KEKAHA — Agriculture is more than digging a hole in the ground and planting something, said Judith Rivera, Corteva Agriscience Hawaii research lead Friday at the dedication and blessing of a new lab building in Kekaha.
“This is a new era in agriculture,” Rivera said. “I’m happy to have found continuing use for agriculture on lands that used to grow sugar cane. This is high technology, but it trickles down to agriculture. This is using the ground to help put food on the table.”
Corteva Agriscience, agriculture division of DowDuPont, celebrated the near-completion of the updated lab building in the shadow of greenhouses rising on the Kekaha plain. The $3 million building renovations of the former seed operation will accommodate the growing research needs of the company.
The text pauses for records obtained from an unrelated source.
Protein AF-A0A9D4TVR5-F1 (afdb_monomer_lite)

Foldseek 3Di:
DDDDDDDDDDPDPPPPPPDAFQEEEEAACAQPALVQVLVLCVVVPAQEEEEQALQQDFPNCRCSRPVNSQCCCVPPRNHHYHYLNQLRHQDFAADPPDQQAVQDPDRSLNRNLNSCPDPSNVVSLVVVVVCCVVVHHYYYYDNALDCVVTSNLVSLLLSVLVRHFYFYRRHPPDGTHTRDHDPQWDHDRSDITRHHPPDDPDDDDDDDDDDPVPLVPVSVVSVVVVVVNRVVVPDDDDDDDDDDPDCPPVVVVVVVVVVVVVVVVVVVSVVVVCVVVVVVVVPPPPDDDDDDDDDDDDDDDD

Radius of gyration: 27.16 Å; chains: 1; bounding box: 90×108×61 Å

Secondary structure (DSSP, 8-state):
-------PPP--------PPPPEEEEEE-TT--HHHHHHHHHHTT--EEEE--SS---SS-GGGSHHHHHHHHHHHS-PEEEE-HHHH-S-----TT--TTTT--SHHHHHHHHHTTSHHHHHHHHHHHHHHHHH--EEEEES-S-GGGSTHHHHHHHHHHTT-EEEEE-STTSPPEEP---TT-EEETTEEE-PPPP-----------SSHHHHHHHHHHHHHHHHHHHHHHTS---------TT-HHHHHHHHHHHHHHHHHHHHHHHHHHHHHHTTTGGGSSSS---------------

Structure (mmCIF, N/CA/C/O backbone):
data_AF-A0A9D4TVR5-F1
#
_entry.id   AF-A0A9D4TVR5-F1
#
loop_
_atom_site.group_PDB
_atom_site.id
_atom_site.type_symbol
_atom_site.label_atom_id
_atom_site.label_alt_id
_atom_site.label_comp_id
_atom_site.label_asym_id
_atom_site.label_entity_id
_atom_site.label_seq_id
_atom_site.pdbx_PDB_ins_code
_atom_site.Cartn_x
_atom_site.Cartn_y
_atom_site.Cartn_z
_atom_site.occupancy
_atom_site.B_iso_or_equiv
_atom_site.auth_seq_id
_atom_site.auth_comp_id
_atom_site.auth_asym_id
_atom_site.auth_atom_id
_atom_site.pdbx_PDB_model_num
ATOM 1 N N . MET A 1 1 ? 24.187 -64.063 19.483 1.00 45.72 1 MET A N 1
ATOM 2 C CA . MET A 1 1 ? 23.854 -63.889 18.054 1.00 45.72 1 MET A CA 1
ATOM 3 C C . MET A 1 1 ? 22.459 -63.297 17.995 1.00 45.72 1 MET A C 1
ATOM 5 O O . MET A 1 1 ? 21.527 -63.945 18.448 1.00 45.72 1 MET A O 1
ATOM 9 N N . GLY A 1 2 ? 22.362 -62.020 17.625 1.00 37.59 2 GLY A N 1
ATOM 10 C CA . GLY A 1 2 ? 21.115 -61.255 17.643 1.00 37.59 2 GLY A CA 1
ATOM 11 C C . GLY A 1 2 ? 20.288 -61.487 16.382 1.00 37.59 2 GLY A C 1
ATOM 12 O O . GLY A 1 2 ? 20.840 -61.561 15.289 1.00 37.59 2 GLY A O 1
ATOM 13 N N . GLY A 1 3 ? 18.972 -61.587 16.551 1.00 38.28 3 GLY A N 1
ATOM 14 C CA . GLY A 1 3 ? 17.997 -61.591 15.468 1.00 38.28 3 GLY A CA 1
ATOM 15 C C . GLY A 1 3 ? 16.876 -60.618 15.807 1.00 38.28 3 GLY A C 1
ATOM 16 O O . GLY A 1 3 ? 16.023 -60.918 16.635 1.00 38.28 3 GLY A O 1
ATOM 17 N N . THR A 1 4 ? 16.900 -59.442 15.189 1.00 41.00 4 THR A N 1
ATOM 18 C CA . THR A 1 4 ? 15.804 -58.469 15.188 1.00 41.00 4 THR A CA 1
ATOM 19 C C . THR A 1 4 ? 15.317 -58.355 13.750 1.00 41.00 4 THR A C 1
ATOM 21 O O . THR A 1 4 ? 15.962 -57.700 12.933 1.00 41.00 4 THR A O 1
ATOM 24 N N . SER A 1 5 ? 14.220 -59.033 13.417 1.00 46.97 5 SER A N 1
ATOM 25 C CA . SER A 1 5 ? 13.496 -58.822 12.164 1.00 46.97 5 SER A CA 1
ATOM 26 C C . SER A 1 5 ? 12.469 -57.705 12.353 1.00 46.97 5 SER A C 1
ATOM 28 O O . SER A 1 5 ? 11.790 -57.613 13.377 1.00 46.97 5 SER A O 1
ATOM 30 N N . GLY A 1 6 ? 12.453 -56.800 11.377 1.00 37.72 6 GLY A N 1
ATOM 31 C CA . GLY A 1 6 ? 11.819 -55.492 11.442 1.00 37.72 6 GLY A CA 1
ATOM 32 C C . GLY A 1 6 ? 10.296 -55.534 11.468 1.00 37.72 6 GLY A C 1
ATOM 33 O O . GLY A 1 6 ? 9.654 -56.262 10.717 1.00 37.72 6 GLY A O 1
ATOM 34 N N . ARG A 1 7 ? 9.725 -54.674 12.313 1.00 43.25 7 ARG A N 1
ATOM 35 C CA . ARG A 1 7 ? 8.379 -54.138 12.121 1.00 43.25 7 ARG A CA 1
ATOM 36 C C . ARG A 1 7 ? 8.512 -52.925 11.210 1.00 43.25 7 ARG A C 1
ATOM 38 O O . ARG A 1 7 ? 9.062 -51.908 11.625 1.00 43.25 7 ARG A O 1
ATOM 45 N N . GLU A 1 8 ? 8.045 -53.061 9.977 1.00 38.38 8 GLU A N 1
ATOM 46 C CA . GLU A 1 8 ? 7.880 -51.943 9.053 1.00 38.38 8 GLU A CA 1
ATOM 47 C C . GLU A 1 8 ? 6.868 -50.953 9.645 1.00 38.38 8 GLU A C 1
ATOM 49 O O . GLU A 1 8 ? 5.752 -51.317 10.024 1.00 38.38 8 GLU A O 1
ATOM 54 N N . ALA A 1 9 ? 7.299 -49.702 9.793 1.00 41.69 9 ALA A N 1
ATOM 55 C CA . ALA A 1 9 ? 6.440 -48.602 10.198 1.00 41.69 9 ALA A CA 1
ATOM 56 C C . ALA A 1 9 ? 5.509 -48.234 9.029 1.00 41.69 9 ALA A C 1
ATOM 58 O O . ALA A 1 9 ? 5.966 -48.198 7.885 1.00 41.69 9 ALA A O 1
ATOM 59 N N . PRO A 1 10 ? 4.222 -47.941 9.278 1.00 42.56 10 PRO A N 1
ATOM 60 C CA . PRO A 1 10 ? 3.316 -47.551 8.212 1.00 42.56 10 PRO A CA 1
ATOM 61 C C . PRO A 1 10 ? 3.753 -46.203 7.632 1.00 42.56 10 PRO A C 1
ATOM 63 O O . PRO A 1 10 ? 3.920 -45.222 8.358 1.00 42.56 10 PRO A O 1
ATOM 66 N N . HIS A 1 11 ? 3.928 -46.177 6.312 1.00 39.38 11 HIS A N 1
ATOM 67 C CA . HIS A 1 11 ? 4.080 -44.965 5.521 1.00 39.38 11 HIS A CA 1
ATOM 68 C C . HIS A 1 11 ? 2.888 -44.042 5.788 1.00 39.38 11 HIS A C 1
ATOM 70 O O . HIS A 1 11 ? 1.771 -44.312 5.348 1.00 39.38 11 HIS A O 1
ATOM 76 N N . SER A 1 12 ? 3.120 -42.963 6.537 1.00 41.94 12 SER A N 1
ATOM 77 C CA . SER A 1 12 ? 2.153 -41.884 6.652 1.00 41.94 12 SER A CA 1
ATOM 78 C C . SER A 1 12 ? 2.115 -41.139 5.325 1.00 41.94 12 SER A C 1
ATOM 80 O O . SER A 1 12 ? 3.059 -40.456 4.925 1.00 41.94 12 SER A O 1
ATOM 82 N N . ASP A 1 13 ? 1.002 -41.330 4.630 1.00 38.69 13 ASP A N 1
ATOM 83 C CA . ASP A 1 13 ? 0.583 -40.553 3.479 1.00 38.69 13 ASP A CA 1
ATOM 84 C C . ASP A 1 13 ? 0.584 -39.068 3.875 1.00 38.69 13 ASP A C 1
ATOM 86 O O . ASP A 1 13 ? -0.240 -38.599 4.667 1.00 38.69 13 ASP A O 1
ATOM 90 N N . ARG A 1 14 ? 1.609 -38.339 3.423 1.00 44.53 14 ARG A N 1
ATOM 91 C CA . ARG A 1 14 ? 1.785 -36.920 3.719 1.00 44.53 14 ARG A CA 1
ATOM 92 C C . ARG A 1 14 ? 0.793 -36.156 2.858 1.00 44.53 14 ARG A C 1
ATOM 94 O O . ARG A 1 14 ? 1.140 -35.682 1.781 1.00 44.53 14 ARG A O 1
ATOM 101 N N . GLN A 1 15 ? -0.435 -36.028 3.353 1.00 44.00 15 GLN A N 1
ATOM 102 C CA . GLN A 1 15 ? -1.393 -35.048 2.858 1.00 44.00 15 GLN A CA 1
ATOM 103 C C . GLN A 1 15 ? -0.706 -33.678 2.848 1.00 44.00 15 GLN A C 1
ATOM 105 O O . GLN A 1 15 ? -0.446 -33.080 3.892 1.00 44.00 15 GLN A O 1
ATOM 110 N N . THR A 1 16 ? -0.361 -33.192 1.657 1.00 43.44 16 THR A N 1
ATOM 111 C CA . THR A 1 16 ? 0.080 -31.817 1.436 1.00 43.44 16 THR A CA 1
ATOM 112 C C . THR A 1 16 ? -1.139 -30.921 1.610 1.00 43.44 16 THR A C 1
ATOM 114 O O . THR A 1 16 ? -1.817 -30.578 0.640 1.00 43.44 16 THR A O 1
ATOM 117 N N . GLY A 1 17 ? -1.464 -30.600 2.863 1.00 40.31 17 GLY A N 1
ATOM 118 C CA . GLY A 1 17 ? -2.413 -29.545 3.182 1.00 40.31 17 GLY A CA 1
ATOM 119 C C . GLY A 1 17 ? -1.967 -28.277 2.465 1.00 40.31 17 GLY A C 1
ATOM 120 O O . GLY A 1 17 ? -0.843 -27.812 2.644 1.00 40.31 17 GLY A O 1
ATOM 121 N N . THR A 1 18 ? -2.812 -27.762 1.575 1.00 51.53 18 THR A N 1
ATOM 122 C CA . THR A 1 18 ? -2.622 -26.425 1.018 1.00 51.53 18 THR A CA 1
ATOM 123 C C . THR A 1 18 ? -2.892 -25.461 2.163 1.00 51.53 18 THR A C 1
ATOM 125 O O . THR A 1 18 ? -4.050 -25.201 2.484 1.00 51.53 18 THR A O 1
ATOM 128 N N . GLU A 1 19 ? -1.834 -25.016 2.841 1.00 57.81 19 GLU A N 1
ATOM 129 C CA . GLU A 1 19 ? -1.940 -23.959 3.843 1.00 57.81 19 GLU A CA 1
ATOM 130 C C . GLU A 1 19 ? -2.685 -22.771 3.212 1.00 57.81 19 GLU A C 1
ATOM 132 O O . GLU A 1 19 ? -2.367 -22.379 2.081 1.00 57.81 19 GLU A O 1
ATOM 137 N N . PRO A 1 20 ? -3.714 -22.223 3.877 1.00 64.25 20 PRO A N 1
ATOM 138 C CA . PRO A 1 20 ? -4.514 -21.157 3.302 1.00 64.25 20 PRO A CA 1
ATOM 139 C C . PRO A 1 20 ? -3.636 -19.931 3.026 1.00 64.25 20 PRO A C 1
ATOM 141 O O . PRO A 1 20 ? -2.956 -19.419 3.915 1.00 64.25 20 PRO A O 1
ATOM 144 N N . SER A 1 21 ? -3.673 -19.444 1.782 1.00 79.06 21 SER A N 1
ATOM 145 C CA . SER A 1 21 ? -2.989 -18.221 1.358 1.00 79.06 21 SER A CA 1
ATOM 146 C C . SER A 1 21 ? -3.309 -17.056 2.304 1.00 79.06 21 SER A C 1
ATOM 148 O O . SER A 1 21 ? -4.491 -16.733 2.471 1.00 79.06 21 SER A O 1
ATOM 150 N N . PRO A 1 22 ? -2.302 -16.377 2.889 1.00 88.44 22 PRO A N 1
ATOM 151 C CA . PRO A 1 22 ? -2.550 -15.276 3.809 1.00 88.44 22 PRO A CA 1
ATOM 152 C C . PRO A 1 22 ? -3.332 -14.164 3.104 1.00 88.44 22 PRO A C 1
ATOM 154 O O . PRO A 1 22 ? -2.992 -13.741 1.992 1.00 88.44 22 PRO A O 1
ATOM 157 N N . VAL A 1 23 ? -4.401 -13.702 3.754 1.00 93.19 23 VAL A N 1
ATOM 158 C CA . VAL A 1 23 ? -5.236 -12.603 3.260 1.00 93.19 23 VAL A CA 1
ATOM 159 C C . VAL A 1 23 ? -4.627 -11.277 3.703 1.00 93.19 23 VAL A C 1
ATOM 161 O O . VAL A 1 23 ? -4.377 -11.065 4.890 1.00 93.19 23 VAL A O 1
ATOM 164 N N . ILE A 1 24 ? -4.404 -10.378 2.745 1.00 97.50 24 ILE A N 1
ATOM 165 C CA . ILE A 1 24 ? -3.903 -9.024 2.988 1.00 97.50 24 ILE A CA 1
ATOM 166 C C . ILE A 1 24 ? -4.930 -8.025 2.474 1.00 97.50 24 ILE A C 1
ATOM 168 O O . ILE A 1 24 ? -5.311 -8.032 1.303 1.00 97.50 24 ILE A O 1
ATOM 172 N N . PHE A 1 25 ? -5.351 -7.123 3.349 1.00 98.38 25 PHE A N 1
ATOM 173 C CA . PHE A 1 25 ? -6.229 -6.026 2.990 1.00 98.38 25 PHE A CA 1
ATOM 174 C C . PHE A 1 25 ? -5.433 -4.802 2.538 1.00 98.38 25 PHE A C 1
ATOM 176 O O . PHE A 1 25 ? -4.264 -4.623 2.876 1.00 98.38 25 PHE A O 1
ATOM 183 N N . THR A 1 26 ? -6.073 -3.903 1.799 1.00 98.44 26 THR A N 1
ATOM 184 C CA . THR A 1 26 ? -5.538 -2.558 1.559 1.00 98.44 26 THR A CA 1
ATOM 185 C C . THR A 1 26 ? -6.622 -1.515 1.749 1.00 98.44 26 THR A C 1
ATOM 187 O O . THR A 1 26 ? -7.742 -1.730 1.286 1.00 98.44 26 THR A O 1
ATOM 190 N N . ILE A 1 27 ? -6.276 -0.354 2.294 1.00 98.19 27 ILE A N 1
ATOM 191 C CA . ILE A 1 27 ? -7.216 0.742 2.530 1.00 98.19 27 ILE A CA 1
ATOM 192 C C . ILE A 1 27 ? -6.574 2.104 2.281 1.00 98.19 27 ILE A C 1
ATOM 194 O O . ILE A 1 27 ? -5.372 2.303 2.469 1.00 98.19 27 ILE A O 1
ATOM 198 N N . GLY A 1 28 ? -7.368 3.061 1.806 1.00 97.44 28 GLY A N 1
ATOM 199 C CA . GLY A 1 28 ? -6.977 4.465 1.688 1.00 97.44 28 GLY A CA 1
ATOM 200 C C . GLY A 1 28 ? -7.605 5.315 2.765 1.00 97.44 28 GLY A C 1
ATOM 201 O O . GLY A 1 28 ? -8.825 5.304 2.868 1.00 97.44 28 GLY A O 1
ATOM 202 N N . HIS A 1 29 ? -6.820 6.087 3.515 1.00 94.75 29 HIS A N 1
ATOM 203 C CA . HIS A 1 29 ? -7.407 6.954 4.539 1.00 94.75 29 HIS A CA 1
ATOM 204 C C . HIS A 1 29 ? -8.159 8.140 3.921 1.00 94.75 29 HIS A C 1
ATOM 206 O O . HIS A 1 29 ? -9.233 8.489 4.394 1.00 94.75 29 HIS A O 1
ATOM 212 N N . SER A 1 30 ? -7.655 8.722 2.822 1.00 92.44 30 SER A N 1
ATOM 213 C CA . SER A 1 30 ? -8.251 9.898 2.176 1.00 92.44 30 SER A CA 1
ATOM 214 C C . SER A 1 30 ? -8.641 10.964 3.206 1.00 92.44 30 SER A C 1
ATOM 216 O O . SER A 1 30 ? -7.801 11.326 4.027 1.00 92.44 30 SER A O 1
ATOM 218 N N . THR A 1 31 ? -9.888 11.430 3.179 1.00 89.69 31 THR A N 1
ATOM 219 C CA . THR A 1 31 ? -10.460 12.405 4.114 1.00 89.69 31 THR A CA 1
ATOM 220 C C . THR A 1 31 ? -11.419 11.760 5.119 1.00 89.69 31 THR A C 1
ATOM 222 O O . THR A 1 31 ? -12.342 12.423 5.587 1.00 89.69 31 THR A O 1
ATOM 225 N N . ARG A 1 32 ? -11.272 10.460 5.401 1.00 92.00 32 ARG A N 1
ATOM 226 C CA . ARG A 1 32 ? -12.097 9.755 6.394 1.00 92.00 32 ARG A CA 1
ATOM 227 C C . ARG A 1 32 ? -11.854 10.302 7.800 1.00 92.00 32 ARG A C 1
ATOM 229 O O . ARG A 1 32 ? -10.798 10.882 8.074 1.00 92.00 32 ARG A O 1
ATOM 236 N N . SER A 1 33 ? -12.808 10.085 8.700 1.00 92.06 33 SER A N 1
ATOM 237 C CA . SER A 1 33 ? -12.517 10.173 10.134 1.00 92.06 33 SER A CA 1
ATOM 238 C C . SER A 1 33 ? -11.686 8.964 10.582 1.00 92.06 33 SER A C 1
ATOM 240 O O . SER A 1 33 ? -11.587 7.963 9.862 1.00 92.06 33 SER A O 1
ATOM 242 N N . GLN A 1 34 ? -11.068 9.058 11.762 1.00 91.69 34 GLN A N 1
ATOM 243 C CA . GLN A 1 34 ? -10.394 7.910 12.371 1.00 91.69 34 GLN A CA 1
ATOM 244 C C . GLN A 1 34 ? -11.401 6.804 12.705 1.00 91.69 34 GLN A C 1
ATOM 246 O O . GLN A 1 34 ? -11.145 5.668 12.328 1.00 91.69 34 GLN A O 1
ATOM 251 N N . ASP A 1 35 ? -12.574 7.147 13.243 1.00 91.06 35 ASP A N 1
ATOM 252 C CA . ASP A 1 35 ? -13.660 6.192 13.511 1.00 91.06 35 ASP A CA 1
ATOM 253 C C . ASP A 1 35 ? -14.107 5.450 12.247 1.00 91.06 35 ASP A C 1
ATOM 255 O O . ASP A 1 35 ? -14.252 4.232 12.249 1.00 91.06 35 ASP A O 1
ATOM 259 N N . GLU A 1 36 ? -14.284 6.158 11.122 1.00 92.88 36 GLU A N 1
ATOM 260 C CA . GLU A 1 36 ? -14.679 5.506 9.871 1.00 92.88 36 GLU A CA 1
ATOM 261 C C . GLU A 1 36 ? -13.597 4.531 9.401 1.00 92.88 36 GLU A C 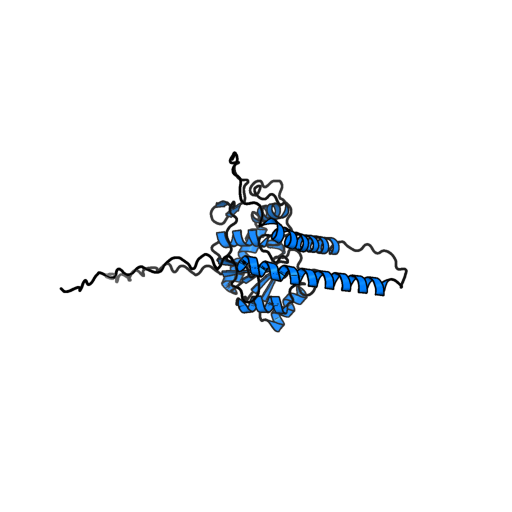1
ATOM 263 O O . GLU A 1 36 ? -13.916 3.431 8.951 1.00 92.88 36 GLU A O 1
ATOM 268 N N . LEU A 1 37 ? -12.322 4.924 9.499 1.00 95.44 37 LEU A N 1
ATOM 269 C CA . LEU A 1 37 ? -11.210 4.036 9.180 1.00 95.44 37 LEU A CA 1
ATOM 270 C C . LEU A 1 37 ? -11.207 2.822 10.116 1.00 95.44 37 LEU A C 1
ATOM 272 O O . LEU A 1 37 ? -11.107 1.699 9.636 1.00 95.44 37 LEU A O 1
ATOM 276 N N . ALA A 1 38 ? -11.319 3.037 11.421 1.00 93.38 38 ALA A N 1
ATOM 277 C CA . ALA A 1 38 ? -11.244 1.991 12.424 1.00 93.38 38 ALA A CA 1
ATOM 278 C C . ALA A 1 38 ? -12.394 0.989 12.318 1.00 93.38 38 ALA A C 1
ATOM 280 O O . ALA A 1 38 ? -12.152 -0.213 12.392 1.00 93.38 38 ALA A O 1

“We’re excited to unveil a new lab building that will expand the research capabilities of Corteva in Hawaii,” Rivera said. “It’s the first step in an ongoing project that will increase our capacity to conduct research operations indoors, which will, in turn, provide environmental benefits while reducing the need for additional lands.”
The renovated building will include office spaces and a lab to support the activity in the shade houses, the first phase of which is expected to be completed by the end of the year.
The lab will also create 20 to 30 jobs.
“You folks are walking the talk,” said Kauai County Council Chair Mel Rapozo. “Politicians talk, but you folks are the ones doing the work and walking the talk. This is another opportunity for our kids to stay at home with good jobs.”
Ryan Oyama, Global Population Development, Hawaii lead, anticipates the first houses to be completed by the end of this year. Additional structures are expected to be built over the next several years.
Corteva Agriscience broke ground on the shade house project in February after receiving approval from the state Department of Agriculture. The structures will increase capacity and incorporate new, more efficient technologies.
The additional $12 million worth of expansions and improvements for the shade house project will benefit the local economy and enhance the Corteva Agriscience research network in Waimea and Kekaha.
Four new shade structures are expected to be completed by the end of the year, with additional structures expected to be built over the next few years.
The project’s general contractor was Shioi Construction.